Я резко встаю, подхожу к окну и долго всматриваюсь в ночь, будто хочу разглядеть что-то в темноте. О Всеблагие! Несмотря на то, что вы избрали меня столько лет назад, я до сих пор так и не привык к этой части своего служения!
— Восемь, — наконец глухо произношу я, не оборачиваясь. — За пятьдесят четыре года я лично уничтожил восемь человек…
Некоторое время мы оба храним молчание. Наконец я задергиваю портьеру и вновь занимаю свое место за столом.
— Тот браслет, который я тебе дал… Пока он на твоей руке, никому не удастся помутить твой разум. И довольно об этом.
Фрэнк внимательно смотрит на виток белого металла, охвативший его мускулистое запястье, и в его глазах читается нечто, похожее на уважение.

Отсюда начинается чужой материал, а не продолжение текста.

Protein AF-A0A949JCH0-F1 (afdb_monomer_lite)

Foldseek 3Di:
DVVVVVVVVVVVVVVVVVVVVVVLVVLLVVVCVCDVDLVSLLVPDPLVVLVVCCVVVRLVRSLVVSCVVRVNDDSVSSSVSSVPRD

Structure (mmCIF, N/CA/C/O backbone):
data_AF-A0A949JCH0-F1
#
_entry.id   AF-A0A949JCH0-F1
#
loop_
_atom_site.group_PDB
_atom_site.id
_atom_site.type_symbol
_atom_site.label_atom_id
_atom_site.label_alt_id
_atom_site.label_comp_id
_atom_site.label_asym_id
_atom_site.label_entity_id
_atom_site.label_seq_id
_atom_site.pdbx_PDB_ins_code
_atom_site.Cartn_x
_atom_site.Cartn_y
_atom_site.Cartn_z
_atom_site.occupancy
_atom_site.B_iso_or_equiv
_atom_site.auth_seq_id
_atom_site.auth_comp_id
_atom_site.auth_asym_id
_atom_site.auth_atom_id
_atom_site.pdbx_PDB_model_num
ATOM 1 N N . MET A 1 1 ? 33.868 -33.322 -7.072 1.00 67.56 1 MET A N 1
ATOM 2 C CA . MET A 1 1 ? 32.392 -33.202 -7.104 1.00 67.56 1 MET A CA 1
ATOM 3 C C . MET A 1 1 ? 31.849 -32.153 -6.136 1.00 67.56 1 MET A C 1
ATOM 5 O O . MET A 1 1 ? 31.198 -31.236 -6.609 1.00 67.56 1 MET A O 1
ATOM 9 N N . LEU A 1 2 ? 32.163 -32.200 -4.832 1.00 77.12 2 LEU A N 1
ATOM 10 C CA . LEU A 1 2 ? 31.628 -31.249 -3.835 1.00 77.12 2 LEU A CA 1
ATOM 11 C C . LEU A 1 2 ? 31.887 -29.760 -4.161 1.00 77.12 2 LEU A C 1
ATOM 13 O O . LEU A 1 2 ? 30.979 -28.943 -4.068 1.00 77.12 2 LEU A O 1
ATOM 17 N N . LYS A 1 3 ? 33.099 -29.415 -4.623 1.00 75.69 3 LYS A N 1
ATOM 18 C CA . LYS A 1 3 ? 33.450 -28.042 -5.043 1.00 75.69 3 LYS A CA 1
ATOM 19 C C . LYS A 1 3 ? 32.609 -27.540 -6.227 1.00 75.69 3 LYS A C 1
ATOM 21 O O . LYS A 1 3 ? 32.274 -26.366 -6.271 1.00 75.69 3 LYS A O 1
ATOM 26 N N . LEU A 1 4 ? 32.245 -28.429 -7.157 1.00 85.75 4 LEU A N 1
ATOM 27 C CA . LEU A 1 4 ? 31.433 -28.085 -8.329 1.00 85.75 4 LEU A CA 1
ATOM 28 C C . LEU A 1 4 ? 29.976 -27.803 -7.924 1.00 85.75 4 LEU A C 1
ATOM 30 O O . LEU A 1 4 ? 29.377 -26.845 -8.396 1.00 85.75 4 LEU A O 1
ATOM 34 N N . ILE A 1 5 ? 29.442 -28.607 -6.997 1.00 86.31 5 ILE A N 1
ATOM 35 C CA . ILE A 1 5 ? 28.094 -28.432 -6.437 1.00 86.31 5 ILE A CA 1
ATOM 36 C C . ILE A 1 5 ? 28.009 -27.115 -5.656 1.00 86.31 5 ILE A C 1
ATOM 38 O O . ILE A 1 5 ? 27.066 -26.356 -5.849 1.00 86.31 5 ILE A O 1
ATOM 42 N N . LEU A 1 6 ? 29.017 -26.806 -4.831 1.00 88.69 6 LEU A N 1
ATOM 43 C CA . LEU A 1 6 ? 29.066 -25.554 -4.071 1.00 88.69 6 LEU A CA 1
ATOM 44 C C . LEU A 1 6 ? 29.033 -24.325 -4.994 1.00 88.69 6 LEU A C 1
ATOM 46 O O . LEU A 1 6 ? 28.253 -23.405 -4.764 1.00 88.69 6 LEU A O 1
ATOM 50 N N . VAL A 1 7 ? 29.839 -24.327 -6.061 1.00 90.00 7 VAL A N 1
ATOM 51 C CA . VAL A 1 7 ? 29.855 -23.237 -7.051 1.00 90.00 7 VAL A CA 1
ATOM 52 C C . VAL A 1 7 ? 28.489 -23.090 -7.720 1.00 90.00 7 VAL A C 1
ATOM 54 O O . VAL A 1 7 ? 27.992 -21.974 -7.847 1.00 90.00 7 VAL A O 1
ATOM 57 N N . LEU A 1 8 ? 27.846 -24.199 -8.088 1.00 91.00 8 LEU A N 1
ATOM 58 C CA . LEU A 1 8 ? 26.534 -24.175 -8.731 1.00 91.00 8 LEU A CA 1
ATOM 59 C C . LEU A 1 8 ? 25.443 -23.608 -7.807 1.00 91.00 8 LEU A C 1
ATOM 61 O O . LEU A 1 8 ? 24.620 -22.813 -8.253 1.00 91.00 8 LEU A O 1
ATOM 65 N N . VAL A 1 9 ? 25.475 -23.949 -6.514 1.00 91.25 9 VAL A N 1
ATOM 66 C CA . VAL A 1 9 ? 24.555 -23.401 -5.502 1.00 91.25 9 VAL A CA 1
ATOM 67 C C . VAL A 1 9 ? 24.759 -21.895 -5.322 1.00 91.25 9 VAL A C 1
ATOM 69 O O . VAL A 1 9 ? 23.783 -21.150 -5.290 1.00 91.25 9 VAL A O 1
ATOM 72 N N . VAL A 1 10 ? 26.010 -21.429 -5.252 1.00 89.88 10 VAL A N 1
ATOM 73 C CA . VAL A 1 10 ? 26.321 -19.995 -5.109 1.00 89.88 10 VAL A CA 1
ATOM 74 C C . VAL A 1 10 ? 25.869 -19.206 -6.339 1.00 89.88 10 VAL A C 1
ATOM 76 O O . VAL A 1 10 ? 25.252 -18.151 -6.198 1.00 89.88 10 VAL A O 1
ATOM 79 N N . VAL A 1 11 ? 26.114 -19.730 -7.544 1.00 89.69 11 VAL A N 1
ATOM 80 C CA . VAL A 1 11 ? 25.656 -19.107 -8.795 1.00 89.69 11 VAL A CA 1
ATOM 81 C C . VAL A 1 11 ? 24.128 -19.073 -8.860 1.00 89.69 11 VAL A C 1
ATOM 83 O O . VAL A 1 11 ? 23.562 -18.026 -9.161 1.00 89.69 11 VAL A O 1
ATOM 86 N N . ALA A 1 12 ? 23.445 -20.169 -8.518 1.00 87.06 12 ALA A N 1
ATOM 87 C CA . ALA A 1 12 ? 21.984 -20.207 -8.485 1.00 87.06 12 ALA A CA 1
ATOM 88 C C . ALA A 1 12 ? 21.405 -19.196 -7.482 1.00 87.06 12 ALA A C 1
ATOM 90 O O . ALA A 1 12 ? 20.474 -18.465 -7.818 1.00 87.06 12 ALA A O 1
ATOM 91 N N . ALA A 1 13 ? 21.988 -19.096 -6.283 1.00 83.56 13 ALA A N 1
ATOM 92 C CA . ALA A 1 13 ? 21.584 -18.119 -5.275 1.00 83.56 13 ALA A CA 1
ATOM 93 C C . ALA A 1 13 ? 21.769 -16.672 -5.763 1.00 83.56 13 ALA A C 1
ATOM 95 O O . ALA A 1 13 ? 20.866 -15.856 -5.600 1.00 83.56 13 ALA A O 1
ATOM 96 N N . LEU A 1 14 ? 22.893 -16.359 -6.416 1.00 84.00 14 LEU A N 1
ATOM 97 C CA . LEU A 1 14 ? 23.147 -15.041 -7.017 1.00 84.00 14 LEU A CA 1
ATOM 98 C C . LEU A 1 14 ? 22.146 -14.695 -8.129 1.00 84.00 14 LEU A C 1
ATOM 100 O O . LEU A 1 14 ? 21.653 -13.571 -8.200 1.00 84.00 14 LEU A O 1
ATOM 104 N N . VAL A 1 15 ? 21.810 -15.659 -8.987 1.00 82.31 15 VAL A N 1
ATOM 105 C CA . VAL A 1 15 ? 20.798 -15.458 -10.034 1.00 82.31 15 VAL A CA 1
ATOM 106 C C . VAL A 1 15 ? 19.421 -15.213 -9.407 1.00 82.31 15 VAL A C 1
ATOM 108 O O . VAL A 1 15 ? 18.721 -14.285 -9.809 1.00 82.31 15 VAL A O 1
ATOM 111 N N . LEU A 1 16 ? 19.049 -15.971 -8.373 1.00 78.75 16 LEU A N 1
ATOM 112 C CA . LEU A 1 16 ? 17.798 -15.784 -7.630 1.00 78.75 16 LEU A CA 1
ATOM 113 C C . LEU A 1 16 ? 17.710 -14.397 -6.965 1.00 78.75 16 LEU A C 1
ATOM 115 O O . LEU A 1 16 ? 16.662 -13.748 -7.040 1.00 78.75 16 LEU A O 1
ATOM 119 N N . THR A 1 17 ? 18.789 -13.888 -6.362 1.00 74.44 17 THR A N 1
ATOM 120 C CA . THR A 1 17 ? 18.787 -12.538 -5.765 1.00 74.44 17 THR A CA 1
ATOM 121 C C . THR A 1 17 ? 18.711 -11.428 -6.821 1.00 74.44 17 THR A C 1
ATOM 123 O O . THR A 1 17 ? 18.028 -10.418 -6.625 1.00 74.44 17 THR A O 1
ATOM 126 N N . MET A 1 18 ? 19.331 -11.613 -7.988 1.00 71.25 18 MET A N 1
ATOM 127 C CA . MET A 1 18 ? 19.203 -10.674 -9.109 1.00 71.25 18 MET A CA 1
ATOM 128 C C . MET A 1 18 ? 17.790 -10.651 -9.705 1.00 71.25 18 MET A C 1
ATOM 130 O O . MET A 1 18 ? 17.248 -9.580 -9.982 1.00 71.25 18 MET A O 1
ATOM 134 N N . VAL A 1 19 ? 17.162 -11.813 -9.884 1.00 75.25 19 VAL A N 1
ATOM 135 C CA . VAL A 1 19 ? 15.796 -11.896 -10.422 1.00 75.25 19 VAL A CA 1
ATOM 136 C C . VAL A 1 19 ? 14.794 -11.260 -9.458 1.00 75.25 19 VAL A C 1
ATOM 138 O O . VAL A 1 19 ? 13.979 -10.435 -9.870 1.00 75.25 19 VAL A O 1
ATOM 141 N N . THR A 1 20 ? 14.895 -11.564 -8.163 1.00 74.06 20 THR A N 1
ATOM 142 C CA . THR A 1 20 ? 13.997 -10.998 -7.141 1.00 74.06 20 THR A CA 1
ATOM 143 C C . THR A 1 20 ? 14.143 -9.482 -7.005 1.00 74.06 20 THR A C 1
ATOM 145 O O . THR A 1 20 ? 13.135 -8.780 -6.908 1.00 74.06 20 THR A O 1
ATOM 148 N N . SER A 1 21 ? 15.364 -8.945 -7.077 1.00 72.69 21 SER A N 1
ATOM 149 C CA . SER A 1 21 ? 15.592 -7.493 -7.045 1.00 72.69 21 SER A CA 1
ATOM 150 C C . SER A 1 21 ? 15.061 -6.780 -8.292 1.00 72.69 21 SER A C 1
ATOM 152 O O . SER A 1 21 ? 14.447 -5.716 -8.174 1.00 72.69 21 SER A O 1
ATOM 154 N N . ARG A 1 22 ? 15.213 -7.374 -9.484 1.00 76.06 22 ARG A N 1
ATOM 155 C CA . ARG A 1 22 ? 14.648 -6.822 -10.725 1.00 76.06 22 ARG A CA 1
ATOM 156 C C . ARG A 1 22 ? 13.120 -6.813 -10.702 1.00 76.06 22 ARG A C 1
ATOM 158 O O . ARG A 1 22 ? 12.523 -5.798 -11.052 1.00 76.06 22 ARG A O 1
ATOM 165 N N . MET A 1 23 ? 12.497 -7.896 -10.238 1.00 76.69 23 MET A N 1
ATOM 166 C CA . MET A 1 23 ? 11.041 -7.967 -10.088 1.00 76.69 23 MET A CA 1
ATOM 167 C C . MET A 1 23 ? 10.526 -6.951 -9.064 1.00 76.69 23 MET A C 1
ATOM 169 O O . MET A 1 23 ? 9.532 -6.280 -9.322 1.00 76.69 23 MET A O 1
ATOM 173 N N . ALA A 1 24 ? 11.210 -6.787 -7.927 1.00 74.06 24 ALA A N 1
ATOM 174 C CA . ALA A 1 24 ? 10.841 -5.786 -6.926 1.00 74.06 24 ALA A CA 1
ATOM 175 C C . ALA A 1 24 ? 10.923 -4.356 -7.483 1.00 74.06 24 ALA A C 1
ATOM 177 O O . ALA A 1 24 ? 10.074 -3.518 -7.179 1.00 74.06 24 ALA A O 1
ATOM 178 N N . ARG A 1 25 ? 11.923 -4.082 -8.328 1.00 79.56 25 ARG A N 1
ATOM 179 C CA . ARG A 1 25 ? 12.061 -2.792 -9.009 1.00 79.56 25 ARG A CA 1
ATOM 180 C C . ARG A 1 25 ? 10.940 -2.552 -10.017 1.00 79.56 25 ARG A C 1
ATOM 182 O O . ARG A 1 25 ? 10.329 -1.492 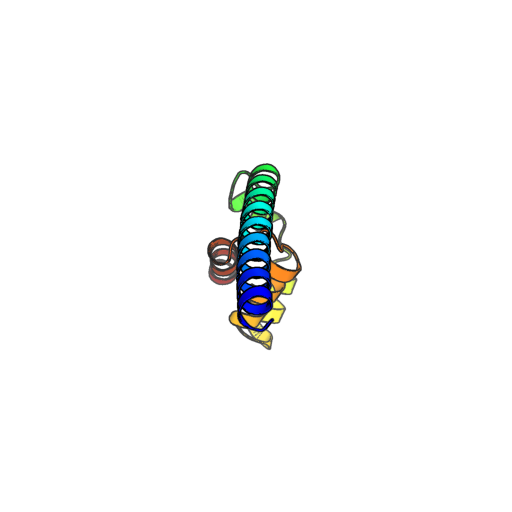-9.969 1.00 79.56 25 ARG A O 1
ATOM 189 N N . GLN A 1 26 ? 10.635 -3.531 -10.867 1.00 82.88 26 GLN A N 1
ATOM 190 C CA . GLN A 1 26 ? 9.525 -3.427 -11.822 1.00 82.88 26 GLN A CA 1
ATOM 191 C C . GLN A 1 26 ? 8.191 -3.196 -11.112 1.00 82.88 26 GLN A C 1
ATOM 193 O O . GLN A 1 26 ? 7.459 -2.289 -11.482 1.00 82.88 26 GLN A O 1
ATOM 198 N N . ARG A 1 27 ? 7.928 -3.934 -10.029 1.00 77.25 27 ARG A N 1
ATOM 199 C CA . ARG A 1 27 ? 6.719 -3.760 -9.214 1.00 77.25 27 ARG A CA 1
ATOM 200 C C . ARG A 1 27 ? 6.610 -2.366 -8.609 1.00 77.25 27 ARG A C 1
ATOM 202 O O . ARG A 1 27 ? 5.531 -1.791 -8.608 1.00 77.25 27 ARG A O 1
ATOM 209 N N . ARG A 1 28 ? 7.718 -1.794 -8.127 1.00 77.44 28 ARG A N 1
ATOM 210 C CA . ARG A 1 28 ? 7.735 -0.401 -7.653 1.00 77.44 28 ARG A CA 1
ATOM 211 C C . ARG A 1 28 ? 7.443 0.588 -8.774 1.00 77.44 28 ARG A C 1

— Тогда, если позволишь, последний вопрос. Ты смог бы так?
— Нет. Нет, нет и нет! — Я сам удивляюсь своей вспышке. — Никогда я, да и любой другой Мудрый, не стал бы делать подобное! Безумие — кара Четырех, и не нам, Их слугам, тщится сравниться с Ними!

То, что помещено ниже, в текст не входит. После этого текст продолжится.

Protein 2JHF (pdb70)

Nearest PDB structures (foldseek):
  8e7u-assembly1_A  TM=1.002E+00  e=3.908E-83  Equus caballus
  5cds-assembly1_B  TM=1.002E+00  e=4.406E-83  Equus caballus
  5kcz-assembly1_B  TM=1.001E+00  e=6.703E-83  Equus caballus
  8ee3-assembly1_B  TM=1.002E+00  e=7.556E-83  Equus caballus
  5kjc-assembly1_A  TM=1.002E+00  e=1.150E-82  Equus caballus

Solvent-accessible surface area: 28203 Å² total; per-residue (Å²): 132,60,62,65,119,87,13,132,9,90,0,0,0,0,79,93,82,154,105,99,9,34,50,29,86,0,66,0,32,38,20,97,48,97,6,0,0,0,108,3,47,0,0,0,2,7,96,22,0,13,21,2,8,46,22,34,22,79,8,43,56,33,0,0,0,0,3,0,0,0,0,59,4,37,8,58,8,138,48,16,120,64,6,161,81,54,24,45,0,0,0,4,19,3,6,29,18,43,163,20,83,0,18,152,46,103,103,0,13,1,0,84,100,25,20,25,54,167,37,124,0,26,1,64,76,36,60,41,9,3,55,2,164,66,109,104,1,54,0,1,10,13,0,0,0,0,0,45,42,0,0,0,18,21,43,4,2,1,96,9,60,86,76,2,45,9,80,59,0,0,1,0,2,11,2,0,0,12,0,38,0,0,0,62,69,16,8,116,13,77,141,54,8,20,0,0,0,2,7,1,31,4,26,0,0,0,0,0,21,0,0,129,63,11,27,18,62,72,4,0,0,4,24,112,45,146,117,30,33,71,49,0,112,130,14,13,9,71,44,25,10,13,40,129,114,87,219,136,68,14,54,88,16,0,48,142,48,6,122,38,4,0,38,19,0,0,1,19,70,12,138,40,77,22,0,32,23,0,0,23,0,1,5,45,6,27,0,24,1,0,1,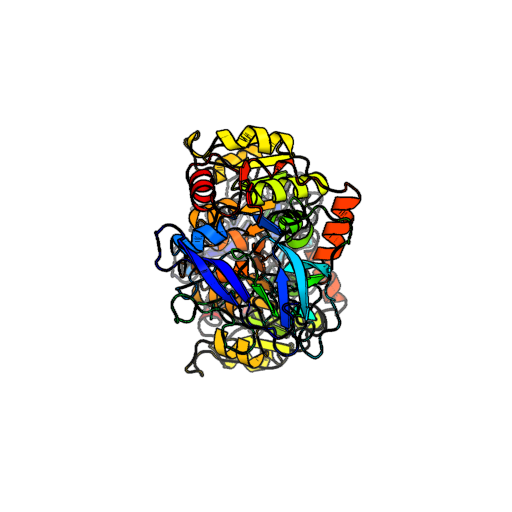14,7,28,12,43,67,85,91,74,6,68,2,48,0,62,36,0,1,5,16,20,20,0,44,2,8,12,8,0,8,30,38,1,45,72,16,0,44,141,11,0,54,63,20,63,59,173,149,23,50,1,83,35,2,38,53,43,113,38,55,0,97,98,0,42,84,1,0,85,35,19,112,84,22,113,3,13,9,2,2,0,59,72,140,47,70,64,111,87,10,149,10,71,0,0,0,0,70,94,82,147,104,101,8,34,58,35,101,0,49,0,30,38,22,118,52,101,5,0,0,0,97,2,50,0,0,0,2,6,95,22,0,12,20,4,11,49,29,36,25,86,11,42,65,30,0,0,0,0,4,0,0,0,0,63,4,34,9,60,9,145,40,16,125,61,9,148,72,54,12,48,0,0,0,3,21,3,6,26,19,43,138,20,96,1,18,149,48,107,112,1,13,1,0,92,85,21,20,23,58,133,38,144,0,31,6,90,83,50,66,39,10,1,49,0,172,70,116,98,1,52,1,1,11,15,0,0,0,0,0,45,29,0,0,1,18,21,42,5,0,1,95,7,62,85,75,1,40,9,72,58,0,0,0,0,2,10,2,0,0,13,0,37,0,0,0,53,82,15,8,116,14,77,151,50,7,19,0,0,0,2,6,1,31,5,26,0,0,0,0,0,25,0,0,130,67,28,22,18,64,71,4,0,0,4,24,128,44,151,120,28,33,81,58,0,112,124,15,11,9,75,40,26,9,15,39,144,116,90,218,123,89,14,66,82,17,0,49,143,51,6,116,36,4,0,36,17,0,0,1,19,66,12,136,40,79,21,1,31,24,0,0,15,0,1,3,45,8,30,0,23,1,0,1,15,8,34,8,42,66,87,93,74,5,66,2,48,1,54,36,0,2,4,17,20,18,0,32,2,8,15,8,0,11,23,39,1,44,76,7,0,43,116,12,0,54,46,33,74,62,187,147,22,47,1,84,24,2,33,56,54,90,35,57,1,82,90,0,42,90,1,0,79,33,20,102,70,20,117,4,13,8,2,0,0,43,75

Foldseek 3Di:
DQAQHKDWFWFFWDAAAPDGTDTDIKIFGHDAAQKFKWQFFKFKDDVVQVCCNHQQQDADPRAQDTFQGKTFTCQHHPPDDQDHGGFIKAFALQFQPCPDPQNVDPQHANDPLWQRPPHDQDASVSHARMDDPNHGGGYHSQGSNRISMHMHGNRGMAGADSPFPRLQLSNLRAQLQQLLLLQCPVLVAAAQFAEEFEDQFSNSLSVQLNNVVRHHPAYEYEYLDCVSVVLSVVSHHPYYDYQVVDPDGVLVVLCVVRVAAGQEYEHAAAELVVLQSRLSRHHQAHHEYEYEHHHGPPDDHDDDCSSPVNHYHYYYDGSSSDNGRVVSRVVSVCVVVVVDDRVSQEDEEEASVCVSVQVVCVVVVNHRMYMHGD/DDAQHKDWFWFFKDADAQDGTDTDIKIFGHDAAQKWKWQFFKFKDDVVQVCPNHQQADADDRAQDTFQGKTFTCQHYPPQDADGGGFIKAFALQFQPCPDPQNVDPQHARDPLWCRPPHQQDASVSHHRMDDPRHGGGYHSQGRRRISMDMGGNRGMATADSPFDRLQLSNLNAQLQQLLLLQCPVLVAAAAFAEEFEDQFSNSLSVQLNNVVRHYPAYEYEDLDCVSVVLSVVSHHPYYDYQVVDPDGVLVVLCVVRVAAGQEYEHAAAELVVLQSRLSRHHQQHHEYEYEHHHGPPDDHDYDCSSPVNHYHYYYDGSSSDNGRVVSRVVSVCVVVVVDDRVSQEDAEEASVCVSVQVVCVVVPNHRMYMHGD

Organism: Equus caballus (NCBI:txid9796)

CATH classification: 3.90.180.10 (+1 more: 3.40.50.720)

Sequence (748 aa):
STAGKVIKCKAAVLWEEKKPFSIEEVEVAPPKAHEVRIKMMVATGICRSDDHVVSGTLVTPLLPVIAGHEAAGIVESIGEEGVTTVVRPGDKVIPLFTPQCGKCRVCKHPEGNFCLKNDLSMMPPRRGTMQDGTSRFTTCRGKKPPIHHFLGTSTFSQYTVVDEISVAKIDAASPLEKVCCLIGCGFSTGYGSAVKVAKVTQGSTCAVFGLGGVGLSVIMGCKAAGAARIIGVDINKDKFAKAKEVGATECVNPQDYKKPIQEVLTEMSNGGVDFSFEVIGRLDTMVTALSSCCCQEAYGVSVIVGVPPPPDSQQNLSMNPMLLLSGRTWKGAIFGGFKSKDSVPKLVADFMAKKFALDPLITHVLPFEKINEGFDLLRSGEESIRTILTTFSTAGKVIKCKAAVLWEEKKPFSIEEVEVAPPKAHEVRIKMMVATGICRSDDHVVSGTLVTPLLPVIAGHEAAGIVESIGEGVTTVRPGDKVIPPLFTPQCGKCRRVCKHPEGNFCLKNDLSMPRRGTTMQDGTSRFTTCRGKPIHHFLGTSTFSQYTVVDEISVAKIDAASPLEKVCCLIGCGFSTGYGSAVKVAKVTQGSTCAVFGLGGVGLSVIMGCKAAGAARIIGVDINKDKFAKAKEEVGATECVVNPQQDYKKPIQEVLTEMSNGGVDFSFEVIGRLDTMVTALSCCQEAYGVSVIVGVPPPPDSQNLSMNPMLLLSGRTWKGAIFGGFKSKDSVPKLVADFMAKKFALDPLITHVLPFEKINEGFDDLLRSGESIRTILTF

— Извини, — коротко кивает Фрэнк. — У меня и в мыслях не было подозревать тебя в чем-то подобном… Но всё же чисто технически — смог бы?
— Вряд ли, — уже спокойнее отвечаю я. — Да и к чему? Если даже случится чудо и человек превратится в гельт, я тут же перестану себя контролировать и уничтожу его. Это была бы просто неразумная трата времени и сил…
— Так я и думал.
— Теперь я не успеваю за твоими мыслями. Куда ты клонишь?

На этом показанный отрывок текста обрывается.